With both ends included, repeat exactly the lines of the entries below from the one containing "data_AF-A0A961VZC1-F1" down to the one containing "ATOM 1 N N .", and no others.

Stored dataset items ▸
· · ·

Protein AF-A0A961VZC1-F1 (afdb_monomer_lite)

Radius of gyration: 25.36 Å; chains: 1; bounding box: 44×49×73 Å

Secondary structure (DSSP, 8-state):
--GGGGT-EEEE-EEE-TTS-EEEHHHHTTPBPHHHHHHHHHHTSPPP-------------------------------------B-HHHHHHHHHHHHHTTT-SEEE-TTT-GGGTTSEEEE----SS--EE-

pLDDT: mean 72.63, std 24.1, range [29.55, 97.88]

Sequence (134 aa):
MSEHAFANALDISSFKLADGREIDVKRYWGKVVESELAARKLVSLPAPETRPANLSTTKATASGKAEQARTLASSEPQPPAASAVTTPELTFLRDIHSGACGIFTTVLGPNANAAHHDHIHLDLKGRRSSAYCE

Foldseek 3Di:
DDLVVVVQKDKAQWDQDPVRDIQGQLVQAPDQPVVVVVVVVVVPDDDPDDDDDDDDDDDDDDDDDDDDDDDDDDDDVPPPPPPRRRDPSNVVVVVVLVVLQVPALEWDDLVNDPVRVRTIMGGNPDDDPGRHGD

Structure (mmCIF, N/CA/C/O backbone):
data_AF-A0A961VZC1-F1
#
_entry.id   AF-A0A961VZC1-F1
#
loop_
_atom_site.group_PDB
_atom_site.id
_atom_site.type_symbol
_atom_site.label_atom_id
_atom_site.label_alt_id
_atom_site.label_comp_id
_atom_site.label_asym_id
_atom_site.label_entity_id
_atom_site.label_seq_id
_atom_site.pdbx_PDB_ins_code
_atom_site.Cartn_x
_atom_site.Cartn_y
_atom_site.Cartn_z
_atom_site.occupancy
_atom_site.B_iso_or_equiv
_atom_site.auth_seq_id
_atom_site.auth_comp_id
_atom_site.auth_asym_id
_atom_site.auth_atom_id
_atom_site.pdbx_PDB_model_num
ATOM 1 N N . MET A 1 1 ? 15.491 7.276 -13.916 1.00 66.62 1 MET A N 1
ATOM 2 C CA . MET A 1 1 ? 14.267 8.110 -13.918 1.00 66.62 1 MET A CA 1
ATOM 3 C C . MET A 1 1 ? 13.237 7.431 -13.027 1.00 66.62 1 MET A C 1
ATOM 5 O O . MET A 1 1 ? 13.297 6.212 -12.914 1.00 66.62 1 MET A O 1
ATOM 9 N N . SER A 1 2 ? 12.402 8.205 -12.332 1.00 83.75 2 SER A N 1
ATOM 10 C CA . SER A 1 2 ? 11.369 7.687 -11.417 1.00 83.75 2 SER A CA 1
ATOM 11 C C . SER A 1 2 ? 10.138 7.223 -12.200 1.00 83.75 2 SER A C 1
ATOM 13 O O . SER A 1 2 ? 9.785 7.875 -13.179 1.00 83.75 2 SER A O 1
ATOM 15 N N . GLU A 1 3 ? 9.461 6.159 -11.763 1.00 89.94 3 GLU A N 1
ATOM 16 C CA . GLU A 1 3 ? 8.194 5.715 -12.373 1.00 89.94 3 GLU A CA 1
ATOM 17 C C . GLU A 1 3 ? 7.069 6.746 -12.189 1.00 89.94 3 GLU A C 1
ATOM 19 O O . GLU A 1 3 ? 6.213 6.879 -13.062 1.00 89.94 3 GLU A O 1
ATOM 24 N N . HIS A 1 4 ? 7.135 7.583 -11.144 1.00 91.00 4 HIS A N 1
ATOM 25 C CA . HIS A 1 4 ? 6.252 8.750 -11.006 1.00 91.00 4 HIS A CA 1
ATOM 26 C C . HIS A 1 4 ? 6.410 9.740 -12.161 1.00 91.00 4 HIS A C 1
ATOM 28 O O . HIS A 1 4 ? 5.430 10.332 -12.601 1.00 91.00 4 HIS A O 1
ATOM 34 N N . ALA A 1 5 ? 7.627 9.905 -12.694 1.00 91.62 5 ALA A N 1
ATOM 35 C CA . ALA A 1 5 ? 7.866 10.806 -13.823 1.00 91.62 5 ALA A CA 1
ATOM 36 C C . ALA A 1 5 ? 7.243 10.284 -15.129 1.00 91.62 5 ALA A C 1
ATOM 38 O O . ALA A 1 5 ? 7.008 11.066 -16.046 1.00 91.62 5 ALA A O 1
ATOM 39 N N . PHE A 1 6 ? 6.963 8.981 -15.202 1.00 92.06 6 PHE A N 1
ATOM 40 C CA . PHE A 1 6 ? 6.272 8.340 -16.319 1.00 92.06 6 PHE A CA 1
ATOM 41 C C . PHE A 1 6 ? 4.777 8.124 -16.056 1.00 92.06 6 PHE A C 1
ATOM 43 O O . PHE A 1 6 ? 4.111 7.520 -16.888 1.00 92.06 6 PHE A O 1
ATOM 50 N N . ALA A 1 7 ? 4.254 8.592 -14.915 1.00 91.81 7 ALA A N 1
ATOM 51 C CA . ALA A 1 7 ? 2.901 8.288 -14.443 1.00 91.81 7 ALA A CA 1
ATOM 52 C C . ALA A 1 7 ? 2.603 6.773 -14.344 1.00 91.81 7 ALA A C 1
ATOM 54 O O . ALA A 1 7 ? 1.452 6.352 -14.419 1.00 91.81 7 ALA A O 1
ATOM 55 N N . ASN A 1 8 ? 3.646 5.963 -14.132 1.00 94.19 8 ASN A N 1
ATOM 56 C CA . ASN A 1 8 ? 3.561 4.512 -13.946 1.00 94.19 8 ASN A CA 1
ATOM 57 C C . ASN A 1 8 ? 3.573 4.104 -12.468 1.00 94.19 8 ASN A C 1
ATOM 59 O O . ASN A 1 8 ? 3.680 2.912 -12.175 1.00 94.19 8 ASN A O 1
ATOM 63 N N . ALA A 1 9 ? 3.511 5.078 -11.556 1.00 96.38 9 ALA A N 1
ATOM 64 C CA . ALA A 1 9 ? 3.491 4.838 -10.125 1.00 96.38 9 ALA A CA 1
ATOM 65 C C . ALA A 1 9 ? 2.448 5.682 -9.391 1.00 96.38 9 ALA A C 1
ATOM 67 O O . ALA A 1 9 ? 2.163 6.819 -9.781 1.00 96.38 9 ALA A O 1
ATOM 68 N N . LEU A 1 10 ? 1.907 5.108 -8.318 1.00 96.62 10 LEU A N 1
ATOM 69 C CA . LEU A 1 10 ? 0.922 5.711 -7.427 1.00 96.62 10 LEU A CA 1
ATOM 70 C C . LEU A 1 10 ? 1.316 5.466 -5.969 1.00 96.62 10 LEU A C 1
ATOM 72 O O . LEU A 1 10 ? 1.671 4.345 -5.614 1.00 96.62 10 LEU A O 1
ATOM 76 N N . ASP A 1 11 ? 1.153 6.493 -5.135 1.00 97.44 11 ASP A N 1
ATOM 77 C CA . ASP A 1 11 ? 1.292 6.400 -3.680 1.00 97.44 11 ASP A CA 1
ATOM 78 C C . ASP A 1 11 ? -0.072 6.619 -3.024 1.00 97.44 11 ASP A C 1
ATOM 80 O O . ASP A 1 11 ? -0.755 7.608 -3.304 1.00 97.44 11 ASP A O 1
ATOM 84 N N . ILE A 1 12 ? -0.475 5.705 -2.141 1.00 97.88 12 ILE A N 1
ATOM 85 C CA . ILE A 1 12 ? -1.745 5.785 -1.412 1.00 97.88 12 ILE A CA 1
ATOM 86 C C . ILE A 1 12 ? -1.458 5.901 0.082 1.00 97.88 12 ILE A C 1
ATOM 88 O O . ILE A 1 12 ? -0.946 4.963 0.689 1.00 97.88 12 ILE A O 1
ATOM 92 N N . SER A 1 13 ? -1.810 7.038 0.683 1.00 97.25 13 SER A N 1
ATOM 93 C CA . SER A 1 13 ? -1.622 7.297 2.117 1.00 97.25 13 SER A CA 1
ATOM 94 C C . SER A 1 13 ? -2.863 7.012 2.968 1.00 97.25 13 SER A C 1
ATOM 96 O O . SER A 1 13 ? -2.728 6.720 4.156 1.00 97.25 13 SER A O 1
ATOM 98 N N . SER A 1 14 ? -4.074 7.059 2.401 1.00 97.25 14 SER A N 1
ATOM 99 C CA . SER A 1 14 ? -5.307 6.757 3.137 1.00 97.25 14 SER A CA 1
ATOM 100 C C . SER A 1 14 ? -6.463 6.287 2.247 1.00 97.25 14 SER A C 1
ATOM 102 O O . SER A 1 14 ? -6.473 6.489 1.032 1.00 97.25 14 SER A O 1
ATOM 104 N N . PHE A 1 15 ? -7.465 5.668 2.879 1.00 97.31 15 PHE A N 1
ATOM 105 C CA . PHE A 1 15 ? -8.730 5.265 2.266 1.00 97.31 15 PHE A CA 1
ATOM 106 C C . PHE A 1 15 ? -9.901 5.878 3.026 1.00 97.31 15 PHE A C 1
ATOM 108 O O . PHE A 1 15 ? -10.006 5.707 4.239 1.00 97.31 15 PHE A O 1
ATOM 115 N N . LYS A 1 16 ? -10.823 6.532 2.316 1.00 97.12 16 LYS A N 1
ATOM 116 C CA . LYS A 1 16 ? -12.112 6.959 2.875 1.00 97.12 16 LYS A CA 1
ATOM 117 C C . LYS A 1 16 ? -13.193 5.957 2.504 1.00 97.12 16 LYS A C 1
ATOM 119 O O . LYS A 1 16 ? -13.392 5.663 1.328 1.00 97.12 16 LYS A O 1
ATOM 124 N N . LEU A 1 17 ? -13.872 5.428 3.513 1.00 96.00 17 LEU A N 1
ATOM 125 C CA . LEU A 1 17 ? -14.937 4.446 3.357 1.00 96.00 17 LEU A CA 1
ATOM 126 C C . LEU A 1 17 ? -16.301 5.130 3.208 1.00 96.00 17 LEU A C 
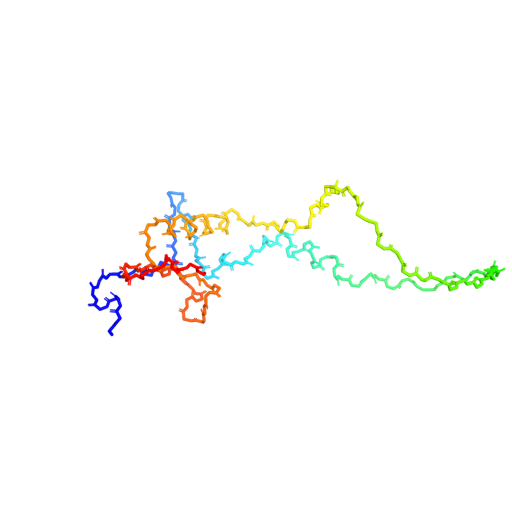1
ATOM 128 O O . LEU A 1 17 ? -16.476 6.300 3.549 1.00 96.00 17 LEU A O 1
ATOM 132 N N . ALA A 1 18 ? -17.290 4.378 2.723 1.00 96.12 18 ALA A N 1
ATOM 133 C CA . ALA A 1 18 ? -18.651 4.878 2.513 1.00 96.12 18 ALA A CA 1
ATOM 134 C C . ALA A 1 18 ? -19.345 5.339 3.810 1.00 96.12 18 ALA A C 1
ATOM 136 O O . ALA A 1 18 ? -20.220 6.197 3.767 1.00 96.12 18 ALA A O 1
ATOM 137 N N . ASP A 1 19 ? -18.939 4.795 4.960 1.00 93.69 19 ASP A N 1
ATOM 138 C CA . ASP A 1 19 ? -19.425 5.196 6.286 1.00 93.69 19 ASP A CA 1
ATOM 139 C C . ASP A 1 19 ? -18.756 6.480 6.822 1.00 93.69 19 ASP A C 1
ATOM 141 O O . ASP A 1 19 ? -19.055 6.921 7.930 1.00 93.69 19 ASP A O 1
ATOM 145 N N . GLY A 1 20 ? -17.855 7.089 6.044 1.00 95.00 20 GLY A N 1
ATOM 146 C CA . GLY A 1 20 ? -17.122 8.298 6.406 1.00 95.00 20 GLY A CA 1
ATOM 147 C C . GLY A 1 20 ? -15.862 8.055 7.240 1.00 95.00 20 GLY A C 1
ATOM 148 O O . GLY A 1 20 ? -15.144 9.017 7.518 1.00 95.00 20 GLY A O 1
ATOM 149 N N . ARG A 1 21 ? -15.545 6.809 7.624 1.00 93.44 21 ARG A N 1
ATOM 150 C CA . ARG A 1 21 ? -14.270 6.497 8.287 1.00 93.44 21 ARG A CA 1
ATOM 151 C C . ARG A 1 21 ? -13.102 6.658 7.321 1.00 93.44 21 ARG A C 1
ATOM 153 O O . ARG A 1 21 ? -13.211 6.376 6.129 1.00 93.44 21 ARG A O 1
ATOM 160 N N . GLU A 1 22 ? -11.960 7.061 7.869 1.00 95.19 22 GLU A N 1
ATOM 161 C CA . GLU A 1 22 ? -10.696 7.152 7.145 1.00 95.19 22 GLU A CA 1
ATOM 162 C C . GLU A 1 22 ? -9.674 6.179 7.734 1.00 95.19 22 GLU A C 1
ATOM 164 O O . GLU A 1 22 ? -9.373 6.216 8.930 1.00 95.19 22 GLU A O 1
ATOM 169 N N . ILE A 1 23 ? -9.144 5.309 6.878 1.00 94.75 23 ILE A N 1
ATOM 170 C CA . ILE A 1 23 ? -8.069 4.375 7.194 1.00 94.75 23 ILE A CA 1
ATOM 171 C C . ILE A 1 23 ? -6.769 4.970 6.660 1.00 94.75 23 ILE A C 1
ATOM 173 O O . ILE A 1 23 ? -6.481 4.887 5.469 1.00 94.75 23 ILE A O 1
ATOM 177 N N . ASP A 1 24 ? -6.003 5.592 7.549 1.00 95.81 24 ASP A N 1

· · ·

SOLVED EXERCISE ▸
data_AF-A0A961VZC1-F1
#
_entry.id   AF-A0A961VZC1-F1
#
loop_
_atom_site.group_PDB
_atom_site.id
_atom_site.type_symbol
_atom_site.label_atom_id
_atom_site.label_alt_id
_atom_site.label_comp_id
_atom_site.label_asym_id
_atom_site.label_entity_id
_atom_site.label_seq_id
_atom_site.pdbx_PDB_ins_code
_atom_site.Cartn_x
_atom_site.Cartn_y
_atom_site.Cartn_z
_atom_site.occupancy
_atom_site.B_iso_or_equiv
_atom_site.auth_seq_id
_atom_site.auth_comp_id
_atom_site.auth_asym_id
_atom_site.auth_atom_id
_atom_site.pdbx_PDB_model_num
ATOM 1 N N . MET A 1 1 ? 15.491 7.276 -13.916 1.00 66.62 1 MET A N 1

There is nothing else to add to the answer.